What is required —
Look through the records below for the line holding "ATOM 77 O O". Write it out exactly, with each following line through the line holding "ATOM 91 C CA".
══════════════════════════════
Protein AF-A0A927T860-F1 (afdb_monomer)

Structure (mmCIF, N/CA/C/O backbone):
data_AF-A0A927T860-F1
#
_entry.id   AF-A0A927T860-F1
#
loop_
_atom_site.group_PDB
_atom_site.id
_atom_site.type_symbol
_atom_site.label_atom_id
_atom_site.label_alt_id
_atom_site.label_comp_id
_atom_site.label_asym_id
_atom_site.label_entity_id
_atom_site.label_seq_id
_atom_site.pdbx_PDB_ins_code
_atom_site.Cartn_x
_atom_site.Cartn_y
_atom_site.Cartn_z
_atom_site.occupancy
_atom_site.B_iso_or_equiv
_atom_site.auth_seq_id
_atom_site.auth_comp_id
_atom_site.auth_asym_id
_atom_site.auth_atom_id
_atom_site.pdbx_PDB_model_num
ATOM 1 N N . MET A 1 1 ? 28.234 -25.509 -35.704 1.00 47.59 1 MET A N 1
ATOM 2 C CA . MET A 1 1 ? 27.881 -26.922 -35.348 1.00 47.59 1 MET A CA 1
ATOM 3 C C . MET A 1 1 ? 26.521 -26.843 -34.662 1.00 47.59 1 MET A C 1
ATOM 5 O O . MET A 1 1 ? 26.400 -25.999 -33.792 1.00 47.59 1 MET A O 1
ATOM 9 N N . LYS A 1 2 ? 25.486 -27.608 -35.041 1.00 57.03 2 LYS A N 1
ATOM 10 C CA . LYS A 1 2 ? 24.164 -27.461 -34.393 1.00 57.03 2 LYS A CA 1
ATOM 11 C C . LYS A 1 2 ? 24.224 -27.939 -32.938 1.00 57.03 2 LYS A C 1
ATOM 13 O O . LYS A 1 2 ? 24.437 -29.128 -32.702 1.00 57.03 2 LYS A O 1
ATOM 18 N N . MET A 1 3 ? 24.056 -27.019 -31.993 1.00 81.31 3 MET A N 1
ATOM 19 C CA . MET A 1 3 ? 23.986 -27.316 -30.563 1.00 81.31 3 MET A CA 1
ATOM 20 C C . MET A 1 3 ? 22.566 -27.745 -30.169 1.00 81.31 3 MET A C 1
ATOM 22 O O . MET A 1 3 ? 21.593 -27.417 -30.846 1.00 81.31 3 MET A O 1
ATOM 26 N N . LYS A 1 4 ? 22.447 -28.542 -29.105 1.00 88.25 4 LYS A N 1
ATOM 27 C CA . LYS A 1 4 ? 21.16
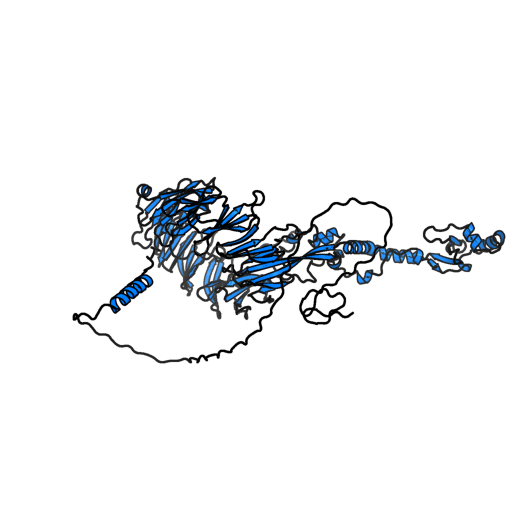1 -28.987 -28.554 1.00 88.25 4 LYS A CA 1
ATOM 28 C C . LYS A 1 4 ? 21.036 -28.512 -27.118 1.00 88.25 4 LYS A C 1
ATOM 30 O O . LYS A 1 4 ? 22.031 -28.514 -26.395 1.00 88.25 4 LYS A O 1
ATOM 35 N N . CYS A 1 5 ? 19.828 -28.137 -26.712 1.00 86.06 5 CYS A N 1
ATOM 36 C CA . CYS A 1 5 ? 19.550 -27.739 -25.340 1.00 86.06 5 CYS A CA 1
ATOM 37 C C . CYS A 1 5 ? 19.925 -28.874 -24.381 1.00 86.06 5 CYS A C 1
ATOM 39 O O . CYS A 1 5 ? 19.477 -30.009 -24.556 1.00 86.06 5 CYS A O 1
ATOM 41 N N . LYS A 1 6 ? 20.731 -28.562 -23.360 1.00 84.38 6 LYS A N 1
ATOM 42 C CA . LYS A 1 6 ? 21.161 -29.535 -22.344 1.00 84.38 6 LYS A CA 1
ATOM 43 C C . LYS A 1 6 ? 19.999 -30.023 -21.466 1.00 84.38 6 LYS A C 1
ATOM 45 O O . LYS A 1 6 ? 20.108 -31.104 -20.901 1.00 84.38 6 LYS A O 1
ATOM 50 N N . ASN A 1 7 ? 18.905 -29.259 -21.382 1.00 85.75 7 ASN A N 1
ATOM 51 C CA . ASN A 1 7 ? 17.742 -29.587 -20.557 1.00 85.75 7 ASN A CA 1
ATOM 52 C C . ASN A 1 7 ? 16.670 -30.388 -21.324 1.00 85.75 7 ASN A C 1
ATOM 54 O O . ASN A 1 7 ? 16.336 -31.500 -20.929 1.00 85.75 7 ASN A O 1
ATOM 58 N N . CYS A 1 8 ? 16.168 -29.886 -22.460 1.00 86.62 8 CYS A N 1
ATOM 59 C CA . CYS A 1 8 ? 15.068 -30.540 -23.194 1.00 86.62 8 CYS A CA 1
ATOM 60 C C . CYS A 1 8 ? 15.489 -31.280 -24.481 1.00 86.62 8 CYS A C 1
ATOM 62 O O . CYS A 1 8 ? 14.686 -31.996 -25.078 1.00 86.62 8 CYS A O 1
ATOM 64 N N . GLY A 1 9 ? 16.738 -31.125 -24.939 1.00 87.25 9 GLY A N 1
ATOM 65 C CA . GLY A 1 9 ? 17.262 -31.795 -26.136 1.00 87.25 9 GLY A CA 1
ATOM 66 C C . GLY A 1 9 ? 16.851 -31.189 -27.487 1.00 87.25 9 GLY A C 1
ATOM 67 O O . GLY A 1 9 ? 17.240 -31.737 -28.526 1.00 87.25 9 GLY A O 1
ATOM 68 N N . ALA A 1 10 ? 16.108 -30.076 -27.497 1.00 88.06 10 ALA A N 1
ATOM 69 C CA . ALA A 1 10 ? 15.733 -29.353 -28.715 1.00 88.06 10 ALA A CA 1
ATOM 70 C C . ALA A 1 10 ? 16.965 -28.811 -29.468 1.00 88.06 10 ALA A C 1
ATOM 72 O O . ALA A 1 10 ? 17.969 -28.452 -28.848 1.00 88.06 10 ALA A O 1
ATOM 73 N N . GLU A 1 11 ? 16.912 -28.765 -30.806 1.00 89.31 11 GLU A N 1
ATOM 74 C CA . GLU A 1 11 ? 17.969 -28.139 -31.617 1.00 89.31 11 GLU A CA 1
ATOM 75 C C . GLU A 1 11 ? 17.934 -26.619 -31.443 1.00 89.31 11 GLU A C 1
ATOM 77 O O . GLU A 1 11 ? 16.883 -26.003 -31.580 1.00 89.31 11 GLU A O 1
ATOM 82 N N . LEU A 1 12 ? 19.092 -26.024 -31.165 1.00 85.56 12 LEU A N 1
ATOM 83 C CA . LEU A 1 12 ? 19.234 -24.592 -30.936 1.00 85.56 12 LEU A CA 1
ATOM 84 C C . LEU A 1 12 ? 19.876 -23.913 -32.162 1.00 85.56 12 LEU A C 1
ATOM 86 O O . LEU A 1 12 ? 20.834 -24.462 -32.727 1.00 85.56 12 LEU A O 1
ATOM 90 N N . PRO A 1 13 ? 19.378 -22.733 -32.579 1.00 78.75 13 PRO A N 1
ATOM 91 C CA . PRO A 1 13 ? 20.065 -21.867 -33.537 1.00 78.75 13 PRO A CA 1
══════════════════════════════
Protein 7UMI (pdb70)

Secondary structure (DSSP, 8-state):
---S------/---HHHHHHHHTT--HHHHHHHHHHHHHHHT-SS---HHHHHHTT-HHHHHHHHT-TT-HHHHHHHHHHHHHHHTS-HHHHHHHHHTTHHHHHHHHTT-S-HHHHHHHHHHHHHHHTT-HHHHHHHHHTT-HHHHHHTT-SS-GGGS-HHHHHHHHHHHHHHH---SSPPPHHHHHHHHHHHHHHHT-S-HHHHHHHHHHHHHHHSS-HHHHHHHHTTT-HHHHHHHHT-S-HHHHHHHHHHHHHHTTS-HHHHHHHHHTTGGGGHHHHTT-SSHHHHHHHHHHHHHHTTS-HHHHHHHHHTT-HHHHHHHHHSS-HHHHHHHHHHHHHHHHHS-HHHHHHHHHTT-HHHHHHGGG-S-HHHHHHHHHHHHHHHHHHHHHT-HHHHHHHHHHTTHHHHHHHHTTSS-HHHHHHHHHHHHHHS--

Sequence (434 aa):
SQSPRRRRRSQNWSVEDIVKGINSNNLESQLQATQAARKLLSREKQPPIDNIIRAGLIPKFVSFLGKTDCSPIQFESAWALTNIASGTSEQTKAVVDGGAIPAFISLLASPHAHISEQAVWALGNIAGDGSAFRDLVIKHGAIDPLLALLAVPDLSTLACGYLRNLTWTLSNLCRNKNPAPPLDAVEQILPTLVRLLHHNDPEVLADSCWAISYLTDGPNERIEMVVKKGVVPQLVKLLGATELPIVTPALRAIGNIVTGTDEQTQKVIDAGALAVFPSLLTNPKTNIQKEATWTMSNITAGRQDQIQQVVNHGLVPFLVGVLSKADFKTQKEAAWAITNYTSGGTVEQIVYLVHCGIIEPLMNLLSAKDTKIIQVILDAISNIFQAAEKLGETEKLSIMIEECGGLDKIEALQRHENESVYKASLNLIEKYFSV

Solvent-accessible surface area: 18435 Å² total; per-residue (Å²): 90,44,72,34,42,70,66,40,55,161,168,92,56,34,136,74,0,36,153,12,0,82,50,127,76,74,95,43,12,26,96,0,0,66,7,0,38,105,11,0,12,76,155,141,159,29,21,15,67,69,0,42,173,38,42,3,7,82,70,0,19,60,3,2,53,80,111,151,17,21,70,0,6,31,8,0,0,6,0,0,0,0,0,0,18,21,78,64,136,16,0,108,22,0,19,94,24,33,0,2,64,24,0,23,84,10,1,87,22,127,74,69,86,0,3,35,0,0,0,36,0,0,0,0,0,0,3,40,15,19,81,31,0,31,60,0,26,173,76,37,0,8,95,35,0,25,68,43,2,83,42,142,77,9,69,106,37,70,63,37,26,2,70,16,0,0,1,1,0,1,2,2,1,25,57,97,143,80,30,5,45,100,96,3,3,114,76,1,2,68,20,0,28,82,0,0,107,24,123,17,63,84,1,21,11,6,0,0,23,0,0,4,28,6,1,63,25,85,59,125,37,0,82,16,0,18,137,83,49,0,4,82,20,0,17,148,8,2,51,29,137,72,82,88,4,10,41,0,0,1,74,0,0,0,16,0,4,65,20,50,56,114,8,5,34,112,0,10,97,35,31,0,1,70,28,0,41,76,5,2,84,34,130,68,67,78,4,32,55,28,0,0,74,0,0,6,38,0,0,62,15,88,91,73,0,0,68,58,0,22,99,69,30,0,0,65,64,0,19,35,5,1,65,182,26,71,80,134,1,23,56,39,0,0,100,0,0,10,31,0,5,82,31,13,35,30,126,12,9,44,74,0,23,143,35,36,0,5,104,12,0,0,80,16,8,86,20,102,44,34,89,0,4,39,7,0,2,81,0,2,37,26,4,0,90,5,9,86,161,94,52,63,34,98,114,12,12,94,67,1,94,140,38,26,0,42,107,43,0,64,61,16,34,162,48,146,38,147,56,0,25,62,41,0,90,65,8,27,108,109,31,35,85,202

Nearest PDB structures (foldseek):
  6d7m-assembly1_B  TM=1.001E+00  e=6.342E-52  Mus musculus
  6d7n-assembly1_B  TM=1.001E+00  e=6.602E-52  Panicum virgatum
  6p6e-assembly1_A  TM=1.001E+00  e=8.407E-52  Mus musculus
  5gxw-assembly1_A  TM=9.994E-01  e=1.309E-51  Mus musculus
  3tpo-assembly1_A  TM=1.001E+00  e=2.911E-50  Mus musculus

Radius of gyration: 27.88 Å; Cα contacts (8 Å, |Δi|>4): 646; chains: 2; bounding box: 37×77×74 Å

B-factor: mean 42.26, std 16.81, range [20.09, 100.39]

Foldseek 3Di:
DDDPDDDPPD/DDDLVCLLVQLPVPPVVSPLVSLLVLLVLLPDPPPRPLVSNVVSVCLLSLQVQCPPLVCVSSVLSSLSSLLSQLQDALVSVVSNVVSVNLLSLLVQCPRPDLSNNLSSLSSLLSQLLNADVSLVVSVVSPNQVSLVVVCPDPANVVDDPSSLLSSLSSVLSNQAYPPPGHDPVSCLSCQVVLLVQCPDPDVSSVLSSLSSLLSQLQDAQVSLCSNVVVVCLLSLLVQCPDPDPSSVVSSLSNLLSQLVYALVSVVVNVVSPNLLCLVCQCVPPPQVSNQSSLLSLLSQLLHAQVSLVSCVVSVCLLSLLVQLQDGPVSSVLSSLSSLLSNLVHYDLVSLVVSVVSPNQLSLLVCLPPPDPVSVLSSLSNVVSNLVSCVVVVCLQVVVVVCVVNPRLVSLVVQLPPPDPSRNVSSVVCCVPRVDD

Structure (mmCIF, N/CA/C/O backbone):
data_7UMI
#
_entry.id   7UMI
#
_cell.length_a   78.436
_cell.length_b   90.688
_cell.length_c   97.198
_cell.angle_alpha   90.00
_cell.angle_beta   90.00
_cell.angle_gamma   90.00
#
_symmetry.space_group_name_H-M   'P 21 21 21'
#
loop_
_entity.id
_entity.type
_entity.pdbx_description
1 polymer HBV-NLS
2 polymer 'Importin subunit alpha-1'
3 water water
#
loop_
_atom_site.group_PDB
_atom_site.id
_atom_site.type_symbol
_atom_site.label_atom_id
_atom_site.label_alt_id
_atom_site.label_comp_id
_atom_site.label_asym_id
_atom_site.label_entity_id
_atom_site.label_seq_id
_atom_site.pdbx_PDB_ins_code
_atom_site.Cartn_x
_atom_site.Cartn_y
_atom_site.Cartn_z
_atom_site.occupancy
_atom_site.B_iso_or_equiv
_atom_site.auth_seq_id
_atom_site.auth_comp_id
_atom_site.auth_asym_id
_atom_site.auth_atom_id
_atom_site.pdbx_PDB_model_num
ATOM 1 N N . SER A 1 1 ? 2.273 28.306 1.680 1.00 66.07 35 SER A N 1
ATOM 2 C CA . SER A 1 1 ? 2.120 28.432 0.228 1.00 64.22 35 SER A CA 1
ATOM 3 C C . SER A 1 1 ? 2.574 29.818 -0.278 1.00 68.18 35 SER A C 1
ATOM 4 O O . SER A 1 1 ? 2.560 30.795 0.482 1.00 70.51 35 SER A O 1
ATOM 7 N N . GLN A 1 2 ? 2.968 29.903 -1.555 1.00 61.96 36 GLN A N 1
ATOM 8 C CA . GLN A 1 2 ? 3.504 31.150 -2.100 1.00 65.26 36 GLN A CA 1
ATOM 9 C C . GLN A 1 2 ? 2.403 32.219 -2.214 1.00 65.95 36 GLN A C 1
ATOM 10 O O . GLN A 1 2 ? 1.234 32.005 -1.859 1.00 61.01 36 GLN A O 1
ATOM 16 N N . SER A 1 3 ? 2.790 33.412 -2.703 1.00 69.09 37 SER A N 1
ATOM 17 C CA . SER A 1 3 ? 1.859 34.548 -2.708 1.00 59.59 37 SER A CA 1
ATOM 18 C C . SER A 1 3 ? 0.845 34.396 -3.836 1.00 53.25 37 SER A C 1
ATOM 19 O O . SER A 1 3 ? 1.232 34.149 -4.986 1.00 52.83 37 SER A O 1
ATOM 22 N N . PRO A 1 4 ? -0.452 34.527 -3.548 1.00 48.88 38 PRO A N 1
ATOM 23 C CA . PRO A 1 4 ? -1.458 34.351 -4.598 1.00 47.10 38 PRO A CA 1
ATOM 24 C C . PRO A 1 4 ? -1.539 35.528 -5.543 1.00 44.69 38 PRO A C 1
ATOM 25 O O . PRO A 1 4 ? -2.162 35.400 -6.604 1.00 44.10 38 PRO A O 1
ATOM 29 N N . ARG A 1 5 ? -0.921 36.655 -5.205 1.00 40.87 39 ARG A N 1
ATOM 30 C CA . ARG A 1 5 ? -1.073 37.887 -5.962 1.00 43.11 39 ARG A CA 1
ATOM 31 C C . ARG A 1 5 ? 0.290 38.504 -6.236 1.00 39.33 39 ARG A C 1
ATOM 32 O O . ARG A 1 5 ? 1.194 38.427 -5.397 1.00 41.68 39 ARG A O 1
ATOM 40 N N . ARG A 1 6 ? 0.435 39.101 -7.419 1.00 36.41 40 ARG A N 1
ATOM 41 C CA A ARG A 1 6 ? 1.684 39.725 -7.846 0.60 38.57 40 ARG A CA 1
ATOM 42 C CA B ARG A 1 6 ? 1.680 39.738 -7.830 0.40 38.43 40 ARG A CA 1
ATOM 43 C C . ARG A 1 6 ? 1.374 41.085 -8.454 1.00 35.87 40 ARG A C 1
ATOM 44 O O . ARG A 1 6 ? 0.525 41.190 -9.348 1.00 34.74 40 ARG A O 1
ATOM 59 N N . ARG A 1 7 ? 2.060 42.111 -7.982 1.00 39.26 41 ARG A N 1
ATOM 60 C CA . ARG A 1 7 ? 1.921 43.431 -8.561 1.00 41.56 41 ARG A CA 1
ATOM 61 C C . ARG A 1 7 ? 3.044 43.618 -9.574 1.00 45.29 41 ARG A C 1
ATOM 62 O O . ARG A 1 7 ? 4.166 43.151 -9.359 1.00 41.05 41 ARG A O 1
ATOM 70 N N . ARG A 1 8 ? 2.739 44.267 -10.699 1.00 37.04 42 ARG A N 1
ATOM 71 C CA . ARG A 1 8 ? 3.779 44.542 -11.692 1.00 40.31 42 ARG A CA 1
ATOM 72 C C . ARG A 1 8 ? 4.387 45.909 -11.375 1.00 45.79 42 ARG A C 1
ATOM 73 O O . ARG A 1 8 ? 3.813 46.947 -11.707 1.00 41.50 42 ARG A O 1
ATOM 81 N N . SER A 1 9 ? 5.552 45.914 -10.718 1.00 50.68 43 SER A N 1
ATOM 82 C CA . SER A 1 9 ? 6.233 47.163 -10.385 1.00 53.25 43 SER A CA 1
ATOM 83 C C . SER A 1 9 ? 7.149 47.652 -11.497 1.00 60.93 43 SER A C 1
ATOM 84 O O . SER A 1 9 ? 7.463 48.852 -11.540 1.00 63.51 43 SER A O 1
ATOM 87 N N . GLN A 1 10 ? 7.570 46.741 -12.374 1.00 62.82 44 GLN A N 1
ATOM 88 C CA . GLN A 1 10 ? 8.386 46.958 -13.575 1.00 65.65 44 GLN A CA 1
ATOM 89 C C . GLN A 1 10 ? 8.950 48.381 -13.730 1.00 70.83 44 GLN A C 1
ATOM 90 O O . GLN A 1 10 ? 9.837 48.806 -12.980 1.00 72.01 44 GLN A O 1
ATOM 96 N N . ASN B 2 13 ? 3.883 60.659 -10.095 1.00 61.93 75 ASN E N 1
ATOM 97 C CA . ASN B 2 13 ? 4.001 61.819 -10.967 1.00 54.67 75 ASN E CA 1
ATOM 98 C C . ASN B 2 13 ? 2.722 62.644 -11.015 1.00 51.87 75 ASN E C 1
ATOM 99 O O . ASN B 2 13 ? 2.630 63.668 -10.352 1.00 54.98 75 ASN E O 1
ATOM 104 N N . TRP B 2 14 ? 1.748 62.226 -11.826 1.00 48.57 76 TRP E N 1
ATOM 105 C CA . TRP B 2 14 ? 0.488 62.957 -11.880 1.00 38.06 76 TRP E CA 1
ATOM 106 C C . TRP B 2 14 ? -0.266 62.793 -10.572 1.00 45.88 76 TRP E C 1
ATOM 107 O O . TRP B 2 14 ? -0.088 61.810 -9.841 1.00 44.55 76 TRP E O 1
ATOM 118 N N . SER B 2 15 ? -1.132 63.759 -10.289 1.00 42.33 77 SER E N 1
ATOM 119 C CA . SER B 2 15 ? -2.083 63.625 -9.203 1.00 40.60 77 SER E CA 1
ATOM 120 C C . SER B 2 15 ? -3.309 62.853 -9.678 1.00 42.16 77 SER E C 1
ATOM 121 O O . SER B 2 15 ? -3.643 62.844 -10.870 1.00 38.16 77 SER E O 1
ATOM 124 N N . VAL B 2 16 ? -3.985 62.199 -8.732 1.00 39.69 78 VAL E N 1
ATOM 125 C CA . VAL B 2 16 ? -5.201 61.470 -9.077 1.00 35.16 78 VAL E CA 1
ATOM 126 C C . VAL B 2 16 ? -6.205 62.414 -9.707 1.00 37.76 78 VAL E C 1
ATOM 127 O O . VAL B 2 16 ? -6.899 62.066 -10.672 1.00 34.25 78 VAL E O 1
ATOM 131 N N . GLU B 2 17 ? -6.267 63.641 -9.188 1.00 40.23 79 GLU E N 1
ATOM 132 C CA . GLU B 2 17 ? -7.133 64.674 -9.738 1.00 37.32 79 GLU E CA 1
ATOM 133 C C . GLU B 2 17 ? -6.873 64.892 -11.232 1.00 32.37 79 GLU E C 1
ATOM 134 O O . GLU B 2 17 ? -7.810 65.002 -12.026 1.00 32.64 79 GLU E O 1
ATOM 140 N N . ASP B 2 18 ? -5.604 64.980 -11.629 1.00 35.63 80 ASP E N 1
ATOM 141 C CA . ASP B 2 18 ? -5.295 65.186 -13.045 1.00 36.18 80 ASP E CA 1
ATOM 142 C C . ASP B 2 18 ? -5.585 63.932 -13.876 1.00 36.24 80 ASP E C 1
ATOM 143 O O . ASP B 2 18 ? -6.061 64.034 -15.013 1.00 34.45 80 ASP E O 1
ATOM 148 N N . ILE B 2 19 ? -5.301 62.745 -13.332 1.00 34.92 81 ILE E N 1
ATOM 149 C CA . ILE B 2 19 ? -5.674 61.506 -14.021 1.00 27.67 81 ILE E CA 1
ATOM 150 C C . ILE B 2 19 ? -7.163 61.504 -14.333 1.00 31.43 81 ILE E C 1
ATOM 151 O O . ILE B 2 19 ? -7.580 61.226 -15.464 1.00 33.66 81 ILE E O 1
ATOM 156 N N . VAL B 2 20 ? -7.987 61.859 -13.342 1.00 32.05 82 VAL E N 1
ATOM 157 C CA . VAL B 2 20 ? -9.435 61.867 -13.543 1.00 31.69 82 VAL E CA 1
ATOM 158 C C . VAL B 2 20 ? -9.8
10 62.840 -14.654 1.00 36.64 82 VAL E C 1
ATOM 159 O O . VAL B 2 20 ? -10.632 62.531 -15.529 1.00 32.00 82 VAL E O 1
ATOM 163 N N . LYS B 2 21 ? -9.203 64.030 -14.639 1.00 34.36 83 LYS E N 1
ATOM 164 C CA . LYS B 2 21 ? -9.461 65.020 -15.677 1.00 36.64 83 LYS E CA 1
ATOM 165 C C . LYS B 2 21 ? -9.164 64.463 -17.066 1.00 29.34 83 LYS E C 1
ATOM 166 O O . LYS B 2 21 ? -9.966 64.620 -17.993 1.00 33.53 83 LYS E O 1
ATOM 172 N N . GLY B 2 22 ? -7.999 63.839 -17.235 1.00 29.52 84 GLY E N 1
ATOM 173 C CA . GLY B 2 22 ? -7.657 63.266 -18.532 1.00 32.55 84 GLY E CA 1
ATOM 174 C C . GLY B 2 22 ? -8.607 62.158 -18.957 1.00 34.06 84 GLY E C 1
══════════════════════════════
Exercise output —
ATOM 77 O O . GLU A 1 11 ? 16.883 -26.003 -31.580 1.00 89.31 11 GLU A O 1
ATOM 82 N N . LEU A 1 12 ? 19.092 -26.024 -31.165 1.00 85.56 12 LEU A N 1
ATOM 83 C CA . LEU A 1 12 ? 19.234 -24.592 -30.936 1.00 85.56 12 LEU A CA 1
ATOM 84 C C . LEU A 1 12 ? 19.876 -23.913 -32.162 1.00 85.56 12 LEU A C 1
ATOM 86 O O . LEU A 1 12 ? 20.834 -24.462 -32.727 1.00 85.56 12 LEU A O 1
ATOM 90 N N . PRO A 1 13 ? 19.378 -22.733 -32.579 1.00 78.75 13 PRO A N 1
ATOM 91 C CA . PRO A 1 13 ? 20.065 -21.867 -33.537 1.00 78.75 13 PRO A CA 1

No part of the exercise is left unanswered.